## Problem description
Repeat exactly the lines of the records below, starting at the line containing "ATOM 58 N N" and ending at the line containing "ATOM 69 C C". Leave the pictures out.
☆ ☆ ☆ ☆
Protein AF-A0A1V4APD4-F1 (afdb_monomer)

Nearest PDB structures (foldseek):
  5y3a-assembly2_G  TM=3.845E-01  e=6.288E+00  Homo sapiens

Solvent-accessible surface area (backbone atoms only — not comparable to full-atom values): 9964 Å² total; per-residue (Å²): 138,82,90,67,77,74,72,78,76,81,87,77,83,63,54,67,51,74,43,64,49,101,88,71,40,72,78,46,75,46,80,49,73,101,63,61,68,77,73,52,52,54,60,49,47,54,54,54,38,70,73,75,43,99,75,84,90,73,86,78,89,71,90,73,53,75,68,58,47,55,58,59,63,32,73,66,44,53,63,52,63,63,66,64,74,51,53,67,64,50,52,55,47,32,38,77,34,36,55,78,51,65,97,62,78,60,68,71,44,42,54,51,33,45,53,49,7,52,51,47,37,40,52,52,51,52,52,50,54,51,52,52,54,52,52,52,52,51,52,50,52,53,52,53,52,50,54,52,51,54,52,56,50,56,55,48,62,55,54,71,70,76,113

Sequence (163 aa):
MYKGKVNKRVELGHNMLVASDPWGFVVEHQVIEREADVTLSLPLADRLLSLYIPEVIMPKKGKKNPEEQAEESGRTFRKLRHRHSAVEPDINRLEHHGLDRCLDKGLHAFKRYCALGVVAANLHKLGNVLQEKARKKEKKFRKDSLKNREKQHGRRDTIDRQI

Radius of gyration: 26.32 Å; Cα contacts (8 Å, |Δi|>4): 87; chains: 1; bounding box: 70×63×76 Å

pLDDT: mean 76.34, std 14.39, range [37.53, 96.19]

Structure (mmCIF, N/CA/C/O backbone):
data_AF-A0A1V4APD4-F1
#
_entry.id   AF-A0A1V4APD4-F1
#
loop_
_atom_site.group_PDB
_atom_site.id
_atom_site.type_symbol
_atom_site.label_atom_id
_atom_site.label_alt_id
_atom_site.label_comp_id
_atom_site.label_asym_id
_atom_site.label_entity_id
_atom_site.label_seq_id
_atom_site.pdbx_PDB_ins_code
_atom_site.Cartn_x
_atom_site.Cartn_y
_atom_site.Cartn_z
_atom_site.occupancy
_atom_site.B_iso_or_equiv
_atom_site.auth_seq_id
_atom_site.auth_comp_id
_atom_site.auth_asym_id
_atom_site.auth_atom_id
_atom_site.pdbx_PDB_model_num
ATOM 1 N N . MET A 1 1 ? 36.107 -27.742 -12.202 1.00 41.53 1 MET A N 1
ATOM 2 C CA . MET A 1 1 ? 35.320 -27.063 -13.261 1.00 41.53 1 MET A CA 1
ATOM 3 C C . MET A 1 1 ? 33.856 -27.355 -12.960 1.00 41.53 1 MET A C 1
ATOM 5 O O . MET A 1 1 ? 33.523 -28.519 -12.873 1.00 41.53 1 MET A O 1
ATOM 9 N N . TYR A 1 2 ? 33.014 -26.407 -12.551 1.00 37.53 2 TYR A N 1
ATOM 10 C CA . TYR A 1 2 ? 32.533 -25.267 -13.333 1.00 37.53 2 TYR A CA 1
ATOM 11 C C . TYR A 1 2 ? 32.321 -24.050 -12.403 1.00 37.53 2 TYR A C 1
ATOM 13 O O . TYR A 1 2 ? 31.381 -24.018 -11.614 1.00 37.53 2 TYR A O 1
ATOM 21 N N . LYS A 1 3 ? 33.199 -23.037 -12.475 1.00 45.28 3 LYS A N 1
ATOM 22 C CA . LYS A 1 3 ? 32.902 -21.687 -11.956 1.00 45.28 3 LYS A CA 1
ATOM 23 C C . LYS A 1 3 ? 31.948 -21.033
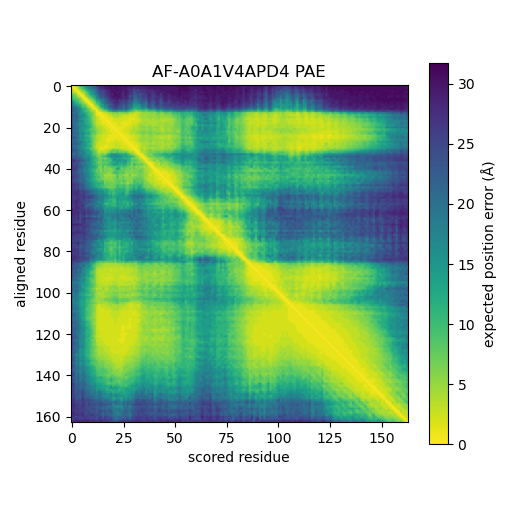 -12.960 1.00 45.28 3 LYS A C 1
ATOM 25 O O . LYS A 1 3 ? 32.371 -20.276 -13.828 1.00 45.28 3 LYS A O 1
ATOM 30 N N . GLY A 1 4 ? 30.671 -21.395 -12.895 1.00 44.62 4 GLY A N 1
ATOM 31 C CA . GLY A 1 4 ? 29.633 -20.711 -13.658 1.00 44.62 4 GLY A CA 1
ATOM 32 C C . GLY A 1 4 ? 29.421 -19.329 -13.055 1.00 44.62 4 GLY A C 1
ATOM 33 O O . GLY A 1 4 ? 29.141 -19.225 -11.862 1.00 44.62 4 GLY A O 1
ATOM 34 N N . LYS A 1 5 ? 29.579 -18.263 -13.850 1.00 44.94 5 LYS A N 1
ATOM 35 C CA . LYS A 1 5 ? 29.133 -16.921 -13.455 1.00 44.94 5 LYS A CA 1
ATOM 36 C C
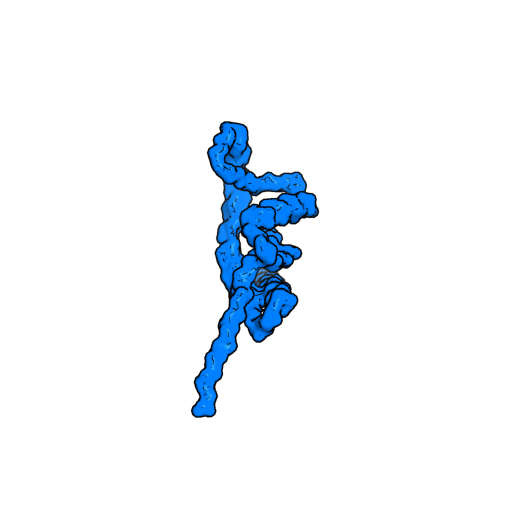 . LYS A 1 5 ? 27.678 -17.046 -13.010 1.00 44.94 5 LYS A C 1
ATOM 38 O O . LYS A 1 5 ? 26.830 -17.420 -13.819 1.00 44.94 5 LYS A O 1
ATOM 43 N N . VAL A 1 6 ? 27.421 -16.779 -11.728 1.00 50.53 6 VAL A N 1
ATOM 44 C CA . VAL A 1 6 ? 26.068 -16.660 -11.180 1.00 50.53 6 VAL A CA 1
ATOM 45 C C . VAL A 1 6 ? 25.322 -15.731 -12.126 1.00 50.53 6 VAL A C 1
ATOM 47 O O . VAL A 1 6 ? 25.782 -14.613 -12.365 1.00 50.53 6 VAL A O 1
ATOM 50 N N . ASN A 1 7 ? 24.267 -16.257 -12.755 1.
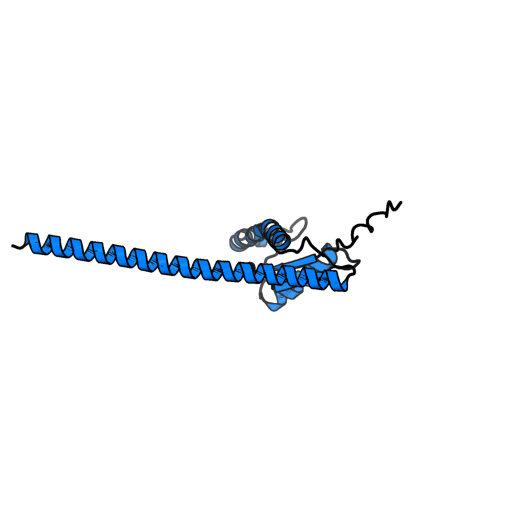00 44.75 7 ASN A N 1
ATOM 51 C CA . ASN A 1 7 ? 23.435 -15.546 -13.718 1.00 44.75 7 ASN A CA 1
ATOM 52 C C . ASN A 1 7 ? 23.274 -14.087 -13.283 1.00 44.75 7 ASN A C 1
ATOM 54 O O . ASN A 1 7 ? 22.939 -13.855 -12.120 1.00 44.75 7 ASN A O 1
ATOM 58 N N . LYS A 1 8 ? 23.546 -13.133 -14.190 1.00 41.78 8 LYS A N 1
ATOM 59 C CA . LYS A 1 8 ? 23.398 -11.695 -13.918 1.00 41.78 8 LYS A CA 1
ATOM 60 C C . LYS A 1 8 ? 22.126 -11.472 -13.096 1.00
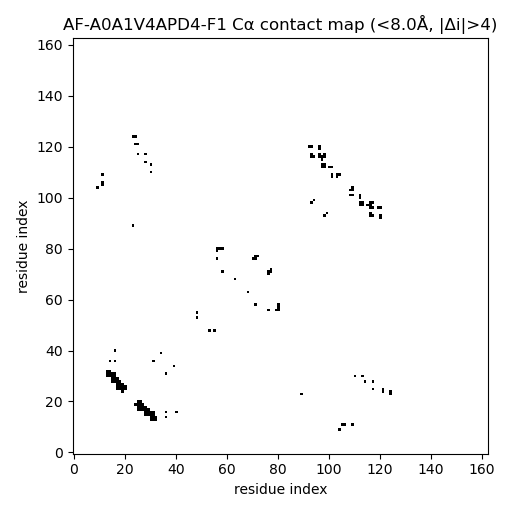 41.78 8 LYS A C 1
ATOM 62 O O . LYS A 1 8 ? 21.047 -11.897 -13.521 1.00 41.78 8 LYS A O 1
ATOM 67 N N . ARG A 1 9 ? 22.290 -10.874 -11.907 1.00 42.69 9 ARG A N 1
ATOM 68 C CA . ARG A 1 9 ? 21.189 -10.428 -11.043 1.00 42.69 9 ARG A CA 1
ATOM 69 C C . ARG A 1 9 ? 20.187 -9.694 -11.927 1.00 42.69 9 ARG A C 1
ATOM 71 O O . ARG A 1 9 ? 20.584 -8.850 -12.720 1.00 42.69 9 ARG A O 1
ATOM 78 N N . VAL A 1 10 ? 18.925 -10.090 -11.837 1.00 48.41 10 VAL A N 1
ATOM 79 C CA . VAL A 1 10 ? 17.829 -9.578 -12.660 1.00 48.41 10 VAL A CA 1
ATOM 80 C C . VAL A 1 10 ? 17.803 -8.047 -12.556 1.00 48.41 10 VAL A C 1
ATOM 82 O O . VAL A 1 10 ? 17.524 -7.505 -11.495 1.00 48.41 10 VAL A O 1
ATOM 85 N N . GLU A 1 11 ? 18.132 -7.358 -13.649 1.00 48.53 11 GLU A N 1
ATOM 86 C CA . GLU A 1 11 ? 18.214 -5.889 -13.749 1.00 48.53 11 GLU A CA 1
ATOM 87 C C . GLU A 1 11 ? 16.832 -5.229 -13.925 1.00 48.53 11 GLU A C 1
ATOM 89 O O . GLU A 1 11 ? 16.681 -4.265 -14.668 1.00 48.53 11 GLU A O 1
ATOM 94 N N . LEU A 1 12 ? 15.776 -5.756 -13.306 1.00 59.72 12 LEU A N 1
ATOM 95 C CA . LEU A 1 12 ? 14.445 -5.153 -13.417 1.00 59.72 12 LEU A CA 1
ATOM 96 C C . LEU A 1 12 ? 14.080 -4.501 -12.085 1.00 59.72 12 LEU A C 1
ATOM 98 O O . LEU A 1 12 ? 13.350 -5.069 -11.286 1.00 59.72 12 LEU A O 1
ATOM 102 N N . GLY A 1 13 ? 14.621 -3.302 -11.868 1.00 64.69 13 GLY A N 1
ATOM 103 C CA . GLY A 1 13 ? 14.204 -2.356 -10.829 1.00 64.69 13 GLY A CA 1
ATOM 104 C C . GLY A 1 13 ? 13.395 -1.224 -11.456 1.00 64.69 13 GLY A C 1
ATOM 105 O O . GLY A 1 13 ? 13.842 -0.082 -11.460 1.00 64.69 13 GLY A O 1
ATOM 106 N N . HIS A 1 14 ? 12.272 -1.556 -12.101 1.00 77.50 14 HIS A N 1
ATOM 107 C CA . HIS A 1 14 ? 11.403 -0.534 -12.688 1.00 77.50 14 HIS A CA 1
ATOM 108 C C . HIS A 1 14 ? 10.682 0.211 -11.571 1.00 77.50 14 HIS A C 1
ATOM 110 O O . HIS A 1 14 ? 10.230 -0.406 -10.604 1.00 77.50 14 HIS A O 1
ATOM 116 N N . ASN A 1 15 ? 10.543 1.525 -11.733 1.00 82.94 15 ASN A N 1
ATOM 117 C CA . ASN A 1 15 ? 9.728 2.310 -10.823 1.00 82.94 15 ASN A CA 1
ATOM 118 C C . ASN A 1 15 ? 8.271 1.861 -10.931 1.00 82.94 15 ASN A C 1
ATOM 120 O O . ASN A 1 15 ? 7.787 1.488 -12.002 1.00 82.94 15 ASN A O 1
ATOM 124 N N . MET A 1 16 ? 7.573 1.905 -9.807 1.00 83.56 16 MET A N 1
☆ ☆ ☆ ☆
## Output for this task
ATOM 58 N N . LYS A 1 8 ? 23.546 -13.133 -14.190 1.00 41.78 8 LYS A N 1
ATOM 59 C CA . LYS A 1 8 ? 23.398 -11.695 -13.918 1.00 41.78 8 LYS A CA 1
ATOM 60 C C . LYS A 1 8 ? 22.126 -11.472 -13.096 1.00
 41.78 8 LYS A C 1
ATOM 62 O O . LYS A 1 8 ? 21.047 -11.897 -13.521 1.00 41.78 8 LYS A O 1
ATOM 67 N N . ARG A 1 9 ? 22.290 -10.874 -11.907 1.00 42.69 9 ARG A N 1
ATOM 68 C CA . ARG A 1 9 ? 21.189 -10.428 -11.043 1.00 42.69 9 ARG A CA 1
ATOM 69 C C . ARG A 1 9 ? 20.187 -9.694 -11.927 1.00 42.69 9 ARG A C 1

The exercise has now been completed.